First of all, if $\omega|_W$ is degenerate, then the result is obvious, as $\omega^m|_W = 0$. So we suppose $\omega|_W$ is nondegenerate. This means that $\omega|_W$ is represented by a nonsingular skew-symmetric real $2m\times 2m$ matrix $A$ (here I'm assuming that $\langle\cdot,\cdot\rangle$ is a real inner product on $V$). $\sqrt{-1}A$ is a hermitian matrix, which is unitarily diagonalizable by the Spectral Theorem, and so therefore is $A$, with pure imaginary eigenvalues. Following the usual linear algebra protocol (taking real and imaginary parts of the complex eigenvectors), we get a real normal form for $A$ with diagonal blocks of the form $\begin{bmatrix} 0 & -\lambda_j \\ \lambda_j & 0\end{bmatrix}$ with respect to an orthonormal basis. [Note that I don't need to assume nondegeneracy. Degeneracy will manifest itself by $\lambda_j=0$ for some $j$.]

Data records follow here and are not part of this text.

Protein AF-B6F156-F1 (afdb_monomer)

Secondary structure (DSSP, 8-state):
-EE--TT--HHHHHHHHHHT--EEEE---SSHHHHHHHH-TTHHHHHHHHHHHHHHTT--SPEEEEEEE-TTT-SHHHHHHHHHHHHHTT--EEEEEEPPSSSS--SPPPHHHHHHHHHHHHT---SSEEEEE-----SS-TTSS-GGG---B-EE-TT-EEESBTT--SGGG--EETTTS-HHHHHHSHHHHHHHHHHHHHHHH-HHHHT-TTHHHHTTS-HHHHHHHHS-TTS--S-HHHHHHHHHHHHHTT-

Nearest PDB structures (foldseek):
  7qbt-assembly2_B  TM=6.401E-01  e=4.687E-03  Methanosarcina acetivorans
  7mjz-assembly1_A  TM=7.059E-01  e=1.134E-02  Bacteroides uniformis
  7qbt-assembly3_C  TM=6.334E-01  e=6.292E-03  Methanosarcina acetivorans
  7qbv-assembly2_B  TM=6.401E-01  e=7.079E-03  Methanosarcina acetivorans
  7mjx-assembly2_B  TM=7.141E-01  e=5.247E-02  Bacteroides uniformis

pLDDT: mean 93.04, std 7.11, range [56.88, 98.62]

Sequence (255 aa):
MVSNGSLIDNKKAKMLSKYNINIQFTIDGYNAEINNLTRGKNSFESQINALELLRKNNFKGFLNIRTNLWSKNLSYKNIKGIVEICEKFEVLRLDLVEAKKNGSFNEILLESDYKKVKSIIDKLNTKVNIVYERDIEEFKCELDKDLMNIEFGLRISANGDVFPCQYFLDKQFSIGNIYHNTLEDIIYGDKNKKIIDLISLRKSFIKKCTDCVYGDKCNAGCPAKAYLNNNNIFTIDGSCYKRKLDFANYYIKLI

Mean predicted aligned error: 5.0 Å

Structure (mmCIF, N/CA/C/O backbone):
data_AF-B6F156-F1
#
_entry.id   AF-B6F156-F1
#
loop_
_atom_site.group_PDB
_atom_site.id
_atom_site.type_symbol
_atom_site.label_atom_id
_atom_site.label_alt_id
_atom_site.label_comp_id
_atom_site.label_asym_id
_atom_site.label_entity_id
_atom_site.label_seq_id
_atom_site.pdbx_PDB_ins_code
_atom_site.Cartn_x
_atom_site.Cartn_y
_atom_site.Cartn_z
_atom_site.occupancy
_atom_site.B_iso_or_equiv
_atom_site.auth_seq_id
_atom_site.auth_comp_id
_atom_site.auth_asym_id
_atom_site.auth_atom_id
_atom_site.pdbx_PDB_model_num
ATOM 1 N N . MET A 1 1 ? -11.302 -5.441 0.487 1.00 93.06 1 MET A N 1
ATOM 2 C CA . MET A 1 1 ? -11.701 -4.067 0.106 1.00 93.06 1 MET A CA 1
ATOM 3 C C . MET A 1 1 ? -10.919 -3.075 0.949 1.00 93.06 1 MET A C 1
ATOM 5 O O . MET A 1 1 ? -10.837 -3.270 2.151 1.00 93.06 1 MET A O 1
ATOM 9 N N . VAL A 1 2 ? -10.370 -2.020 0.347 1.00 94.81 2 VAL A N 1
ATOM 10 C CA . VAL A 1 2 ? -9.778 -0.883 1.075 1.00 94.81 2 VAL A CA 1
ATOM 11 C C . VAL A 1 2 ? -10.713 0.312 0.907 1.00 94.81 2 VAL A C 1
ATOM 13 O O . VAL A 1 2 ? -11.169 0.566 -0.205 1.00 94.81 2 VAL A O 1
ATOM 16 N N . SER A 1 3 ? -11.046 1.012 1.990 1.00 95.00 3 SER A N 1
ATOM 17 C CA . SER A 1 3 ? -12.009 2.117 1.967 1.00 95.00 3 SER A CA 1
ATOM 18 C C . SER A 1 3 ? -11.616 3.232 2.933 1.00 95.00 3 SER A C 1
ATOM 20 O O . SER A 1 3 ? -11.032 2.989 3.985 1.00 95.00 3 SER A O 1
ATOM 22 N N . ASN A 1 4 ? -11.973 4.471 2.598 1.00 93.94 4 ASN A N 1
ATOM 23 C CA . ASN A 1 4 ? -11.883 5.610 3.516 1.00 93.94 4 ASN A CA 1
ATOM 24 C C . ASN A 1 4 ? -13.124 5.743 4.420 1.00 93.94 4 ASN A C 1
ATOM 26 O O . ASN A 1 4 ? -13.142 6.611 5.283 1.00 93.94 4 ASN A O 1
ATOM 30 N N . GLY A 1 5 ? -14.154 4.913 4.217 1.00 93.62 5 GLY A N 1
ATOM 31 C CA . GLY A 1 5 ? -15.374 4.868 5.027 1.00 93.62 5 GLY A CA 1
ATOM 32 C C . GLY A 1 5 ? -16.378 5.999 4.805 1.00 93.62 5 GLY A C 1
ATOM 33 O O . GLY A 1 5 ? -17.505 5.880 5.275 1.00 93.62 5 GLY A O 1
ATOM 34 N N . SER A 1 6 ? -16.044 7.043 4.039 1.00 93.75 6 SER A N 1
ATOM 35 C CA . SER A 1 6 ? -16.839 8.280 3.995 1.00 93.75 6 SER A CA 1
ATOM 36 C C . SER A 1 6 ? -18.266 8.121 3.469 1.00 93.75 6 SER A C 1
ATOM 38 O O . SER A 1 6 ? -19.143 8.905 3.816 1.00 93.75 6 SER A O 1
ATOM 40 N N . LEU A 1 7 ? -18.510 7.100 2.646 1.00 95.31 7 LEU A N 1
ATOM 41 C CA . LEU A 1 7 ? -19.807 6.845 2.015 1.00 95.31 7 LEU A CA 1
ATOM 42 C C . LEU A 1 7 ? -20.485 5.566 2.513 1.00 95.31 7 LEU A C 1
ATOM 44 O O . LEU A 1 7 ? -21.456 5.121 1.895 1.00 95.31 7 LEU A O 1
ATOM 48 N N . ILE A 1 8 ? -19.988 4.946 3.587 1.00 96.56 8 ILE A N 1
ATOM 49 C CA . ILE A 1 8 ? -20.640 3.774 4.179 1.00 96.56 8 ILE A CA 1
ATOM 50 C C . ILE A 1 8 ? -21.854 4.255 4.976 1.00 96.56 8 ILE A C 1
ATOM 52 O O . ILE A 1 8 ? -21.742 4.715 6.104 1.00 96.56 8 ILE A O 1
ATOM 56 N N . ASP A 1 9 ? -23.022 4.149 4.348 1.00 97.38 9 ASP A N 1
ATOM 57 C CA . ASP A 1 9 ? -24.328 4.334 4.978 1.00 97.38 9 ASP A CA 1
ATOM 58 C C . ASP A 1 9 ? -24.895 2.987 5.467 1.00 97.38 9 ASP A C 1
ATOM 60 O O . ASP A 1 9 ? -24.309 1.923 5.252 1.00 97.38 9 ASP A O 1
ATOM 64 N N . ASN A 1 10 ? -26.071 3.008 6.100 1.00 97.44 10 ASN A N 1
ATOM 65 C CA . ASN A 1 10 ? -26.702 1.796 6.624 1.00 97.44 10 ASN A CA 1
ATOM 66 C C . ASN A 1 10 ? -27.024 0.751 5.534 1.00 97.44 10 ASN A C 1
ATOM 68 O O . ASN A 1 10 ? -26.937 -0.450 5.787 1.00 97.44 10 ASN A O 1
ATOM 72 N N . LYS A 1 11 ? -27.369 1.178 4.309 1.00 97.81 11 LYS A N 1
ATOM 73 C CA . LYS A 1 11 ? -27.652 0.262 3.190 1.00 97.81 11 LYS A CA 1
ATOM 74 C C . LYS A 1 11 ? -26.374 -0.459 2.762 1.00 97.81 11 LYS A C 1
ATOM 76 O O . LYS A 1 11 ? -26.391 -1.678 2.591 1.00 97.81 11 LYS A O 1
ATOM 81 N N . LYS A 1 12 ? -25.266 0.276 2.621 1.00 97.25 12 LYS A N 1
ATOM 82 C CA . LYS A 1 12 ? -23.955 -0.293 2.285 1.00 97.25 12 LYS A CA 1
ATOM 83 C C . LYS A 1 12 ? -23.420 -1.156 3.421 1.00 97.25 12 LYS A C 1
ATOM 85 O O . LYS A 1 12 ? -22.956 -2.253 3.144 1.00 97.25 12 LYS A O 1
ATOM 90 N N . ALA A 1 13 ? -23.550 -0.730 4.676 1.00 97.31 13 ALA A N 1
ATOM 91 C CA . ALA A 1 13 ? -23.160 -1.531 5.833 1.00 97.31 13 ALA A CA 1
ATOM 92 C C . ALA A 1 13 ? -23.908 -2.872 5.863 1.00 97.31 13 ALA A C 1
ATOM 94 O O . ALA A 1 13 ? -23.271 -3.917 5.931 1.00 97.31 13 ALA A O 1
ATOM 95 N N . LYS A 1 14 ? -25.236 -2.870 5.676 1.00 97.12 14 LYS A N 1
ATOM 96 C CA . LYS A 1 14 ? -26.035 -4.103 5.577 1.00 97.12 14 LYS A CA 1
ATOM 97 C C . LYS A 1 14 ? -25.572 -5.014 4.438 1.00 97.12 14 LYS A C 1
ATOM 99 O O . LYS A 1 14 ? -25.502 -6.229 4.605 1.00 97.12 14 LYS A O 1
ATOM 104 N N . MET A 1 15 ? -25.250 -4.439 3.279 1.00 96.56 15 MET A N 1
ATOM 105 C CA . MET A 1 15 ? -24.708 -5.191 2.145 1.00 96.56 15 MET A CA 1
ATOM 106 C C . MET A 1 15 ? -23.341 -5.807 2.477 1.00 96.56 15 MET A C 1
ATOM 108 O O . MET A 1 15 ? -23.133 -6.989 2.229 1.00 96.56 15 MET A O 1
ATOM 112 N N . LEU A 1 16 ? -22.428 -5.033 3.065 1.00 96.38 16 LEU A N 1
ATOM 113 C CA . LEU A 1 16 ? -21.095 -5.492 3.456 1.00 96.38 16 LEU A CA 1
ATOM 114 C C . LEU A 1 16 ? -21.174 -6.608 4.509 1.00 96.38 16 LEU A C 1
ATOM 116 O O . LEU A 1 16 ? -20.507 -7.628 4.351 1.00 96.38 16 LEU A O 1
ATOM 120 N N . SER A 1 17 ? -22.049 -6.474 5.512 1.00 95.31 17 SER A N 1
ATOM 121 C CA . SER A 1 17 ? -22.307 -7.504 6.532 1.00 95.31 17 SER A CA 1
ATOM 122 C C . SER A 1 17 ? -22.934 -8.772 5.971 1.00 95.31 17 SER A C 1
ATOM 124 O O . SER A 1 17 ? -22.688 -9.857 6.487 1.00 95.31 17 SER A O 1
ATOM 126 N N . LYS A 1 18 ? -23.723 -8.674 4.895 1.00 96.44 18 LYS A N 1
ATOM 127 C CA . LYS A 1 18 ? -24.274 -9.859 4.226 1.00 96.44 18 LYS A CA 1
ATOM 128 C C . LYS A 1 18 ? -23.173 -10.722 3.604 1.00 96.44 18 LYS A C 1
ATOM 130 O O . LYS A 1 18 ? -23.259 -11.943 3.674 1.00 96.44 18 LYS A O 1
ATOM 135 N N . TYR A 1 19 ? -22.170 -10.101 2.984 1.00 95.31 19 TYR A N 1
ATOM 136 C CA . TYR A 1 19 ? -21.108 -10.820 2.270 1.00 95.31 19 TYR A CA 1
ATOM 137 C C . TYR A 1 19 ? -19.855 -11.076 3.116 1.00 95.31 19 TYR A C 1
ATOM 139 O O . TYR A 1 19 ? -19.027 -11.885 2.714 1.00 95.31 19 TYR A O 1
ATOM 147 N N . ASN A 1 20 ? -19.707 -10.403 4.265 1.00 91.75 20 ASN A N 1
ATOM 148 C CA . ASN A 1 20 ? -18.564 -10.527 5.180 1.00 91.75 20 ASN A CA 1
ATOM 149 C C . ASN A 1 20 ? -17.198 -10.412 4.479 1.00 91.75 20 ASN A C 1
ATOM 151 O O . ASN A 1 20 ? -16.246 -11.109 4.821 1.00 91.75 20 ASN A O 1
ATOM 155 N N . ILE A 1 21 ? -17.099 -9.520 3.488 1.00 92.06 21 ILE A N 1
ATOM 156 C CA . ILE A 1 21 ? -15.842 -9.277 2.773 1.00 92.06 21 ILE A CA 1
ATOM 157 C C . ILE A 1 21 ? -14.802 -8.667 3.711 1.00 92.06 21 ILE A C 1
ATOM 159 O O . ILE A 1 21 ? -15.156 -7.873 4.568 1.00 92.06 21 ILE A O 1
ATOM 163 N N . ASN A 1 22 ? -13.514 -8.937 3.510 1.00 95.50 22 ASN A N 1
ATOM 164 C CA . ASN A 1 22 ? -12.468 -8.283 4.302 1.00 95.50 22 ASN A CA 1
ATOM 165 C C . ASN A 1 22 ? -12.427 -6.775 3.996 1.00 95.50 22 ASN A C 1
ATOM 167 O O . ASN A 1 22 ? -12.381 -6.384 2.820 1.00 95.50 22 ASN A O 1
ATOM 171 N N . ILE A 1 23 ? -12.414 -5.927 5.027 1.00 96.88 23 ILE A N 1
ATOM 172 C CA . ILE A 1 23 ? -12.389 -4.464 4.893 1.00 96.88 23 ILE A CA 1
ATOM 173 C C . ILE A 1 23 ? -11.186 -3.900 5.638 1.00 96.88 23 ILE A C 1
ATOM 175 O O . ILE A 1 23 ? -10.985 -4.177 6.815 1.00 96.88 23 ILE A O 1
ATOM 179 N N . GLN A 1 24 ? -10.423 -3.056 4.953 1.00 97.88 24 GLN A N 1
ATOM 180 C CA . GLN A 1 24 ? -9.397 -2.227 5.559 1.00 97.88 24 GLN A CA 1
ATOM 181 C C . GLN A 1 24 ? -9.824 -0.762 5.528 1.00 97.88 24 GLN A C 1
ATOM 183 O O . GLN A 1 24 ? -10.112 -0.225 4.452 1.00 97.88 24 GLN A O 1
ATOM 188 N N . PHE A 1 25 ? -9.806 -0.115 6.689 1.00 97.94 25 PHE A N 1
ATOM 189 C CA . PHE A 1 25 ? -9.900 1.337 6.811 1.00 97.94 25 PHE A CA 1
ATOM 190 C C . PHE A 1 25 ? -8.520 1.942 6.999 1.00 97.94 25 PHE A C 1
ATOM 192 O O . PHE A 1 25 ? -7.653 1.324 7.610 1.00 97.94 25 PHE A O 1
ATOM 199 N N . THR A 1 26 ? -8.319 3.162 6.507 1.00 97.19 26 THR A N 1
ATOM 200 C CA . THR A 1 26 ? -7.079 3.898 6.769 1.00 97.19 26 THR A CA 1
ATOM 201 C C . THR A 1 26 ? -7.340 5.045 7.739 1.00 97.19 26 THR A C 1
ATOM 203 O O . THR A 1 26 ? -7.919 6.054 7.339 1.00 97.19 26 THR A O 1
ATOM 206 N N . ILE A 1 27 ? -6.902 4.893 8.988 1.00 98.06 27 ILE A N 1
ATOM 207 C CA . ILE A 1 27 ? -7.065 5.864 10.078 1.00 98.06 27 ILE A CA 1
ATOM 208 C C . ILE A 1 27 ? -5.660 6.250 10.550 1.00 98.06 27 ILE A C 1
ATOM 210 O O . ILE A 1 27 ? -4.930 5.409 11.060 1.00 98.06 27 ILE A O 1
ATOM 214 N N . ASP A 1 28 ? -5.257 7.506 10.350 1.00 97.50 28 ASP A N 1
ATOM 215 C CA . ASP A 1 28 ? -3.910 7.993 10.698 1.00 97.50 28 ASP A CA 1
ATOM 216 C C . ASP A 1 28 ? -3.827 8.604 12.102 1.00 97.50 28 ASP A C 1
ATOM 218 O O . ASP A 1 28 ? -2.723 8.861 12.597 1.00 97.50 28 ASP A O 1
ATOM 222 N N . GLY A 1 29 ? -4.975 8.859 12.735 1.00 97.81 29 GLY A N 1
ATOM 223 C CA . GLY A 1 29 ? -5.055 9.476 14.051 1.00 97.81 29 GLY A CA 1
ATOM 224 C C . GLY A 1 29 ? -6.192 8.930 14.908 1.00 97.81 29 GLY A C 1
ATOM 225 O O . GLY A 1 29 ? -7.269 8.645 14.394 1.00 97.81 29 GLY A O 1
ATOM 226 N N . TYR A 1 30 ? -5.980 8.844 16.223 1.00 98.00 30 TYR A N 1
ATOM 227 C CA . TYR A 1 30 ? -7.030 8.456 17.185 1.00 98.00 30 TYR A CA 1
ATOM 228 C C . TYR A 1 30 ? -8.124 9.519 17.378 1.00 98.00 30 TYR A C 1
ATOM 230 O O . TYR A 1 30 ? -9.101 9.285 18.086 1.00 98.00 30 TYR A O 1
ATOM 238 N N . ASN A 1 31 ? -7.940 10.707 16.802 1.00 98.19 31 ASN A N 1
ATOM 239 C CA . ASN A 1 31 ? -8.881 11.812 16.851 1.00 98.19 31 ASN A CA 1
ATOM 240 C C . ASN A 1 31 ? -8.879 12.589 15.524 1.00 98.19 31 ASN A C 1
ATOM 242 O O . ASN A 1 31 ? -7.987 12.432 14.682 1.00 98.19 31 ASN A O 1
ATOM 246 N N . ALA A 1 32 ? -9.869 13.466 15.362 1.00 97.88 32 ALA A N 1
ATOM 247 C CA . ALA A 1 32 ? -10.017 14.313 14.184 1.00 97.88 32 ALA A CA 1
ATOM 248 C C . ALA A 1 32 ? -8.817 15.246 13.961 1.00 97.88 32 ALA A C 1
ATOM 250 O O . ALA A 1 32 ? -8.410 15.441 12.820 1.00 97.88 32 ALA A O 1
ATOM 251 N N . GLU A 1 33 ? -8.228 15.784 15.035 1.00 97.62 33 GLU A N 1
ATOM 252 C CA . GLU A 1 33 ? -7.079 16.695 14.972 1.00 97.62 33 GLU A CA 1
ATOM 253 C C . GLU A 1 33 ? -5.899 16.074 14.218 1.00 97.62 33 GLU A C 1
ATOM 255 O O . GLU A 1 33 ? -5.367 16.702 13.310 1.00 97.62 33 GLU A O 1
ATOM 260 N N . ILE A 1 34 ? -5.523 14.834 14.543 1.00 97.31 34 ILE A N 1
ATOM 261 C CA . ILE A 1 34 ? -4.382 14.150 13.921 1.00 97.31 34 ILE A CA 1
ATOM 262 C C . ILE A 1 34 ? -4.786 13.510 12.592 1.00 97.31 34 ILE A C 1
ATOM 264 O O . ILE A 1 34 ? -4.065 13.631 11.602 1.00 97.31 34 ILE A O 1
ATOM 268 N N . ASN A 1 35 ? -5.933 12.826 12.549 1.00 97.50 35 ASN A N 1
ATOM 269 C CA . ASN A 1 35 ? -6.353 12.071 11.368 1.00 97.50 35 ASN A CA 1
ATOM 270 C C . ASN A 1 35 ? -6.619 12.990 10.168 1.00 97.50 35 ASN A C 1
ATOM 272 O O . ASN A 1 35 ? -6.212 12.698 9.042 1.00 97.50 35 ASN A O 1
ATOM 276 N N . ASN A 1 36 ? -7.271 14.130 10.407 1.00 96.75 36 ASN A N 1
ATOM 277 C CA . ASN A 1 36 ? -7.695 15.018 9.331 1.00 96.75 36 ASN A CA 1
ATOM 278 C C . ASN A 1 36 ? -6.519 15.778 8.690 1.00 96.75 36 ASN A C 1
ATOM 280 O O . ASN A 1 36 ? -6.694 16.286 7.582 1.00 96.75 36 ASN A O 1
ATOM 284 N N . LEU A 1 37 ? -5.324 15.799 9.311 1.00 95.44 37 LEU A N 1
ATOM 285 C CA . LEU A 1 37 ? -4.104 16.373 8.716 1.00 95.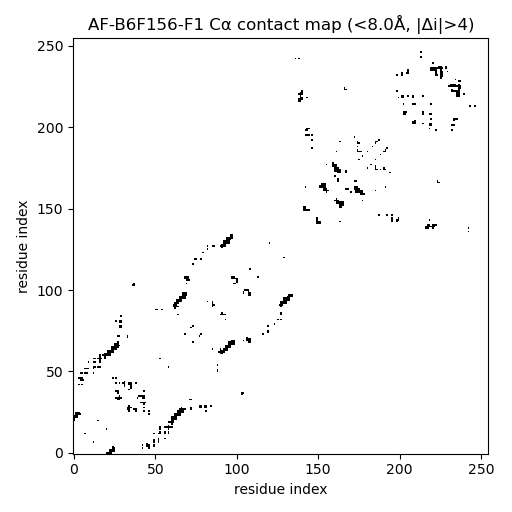44 37 LEU A CA 1
ATOM 286 C C . LEU A 1 37 ? -3.763 15.736 7.362 1.00 95.44 37 LEU A C 1
ATOM 288 O O . LEU A 1 37 ? -3.267 16.419 6.472 1.00 95.44 37 LEU A O 1
ATOM 292 N N . THR A 1 38 ? -4.027 14.437 7.206 1.00 94.81 38 THR A N 1
ATOM 293 C CA . THR A 1 38 ? -3.648 13.659 6.012 1.00 94.81 38 THR A CA 1
ATOM 294 C C . THR A 1 38 ? -4.853 13.083 5.281 1.00 94.81 38 THR A C 1
ATOM 296 O O . THR A 1 38 ? -4.771 12.792 4.088 1.00 94.81 38 THR A O 1
ATOM 299 N N . ARG A 1 39 ? -5.981 12.904 5.978 1.00 93.94 39 ARG A N 1
ATOM 300 C CA . ARG A 1 39 ? -7.204 12.292 5.436 1.00 93.94 39 ARG A CA 1
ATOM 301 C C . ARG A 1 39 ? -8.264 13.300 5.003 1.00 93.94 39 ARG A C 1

That is, we end up with an orthonormal basis $\{u_1,v_1,\dots,u_m,v_m\}$ for $W$. Letting $\{u^1,v^1,\dots,u^m,v^m\}$ denote the dual basis, this means that $$\omega|_W = \sum_{j=1}^m \lambda_j u^j\wedge v^j$$ for some scalars $\lambda_j$.

Remember that $\omega(u,v) = \langle Iu,v\rangle$. Then $\omega(u_j,v_j) = \lambda_j = \langle Iu_j,v_j\rangle$. By Cauchy-Schwarz, $$|\lambda_j| = \left|\langle Iu_j,v_j\rangle\right| \le \|Iu_j\|\|v_j\| = \|u_j\|\|v_j\| = 1,$$ and you know how to finish it from here.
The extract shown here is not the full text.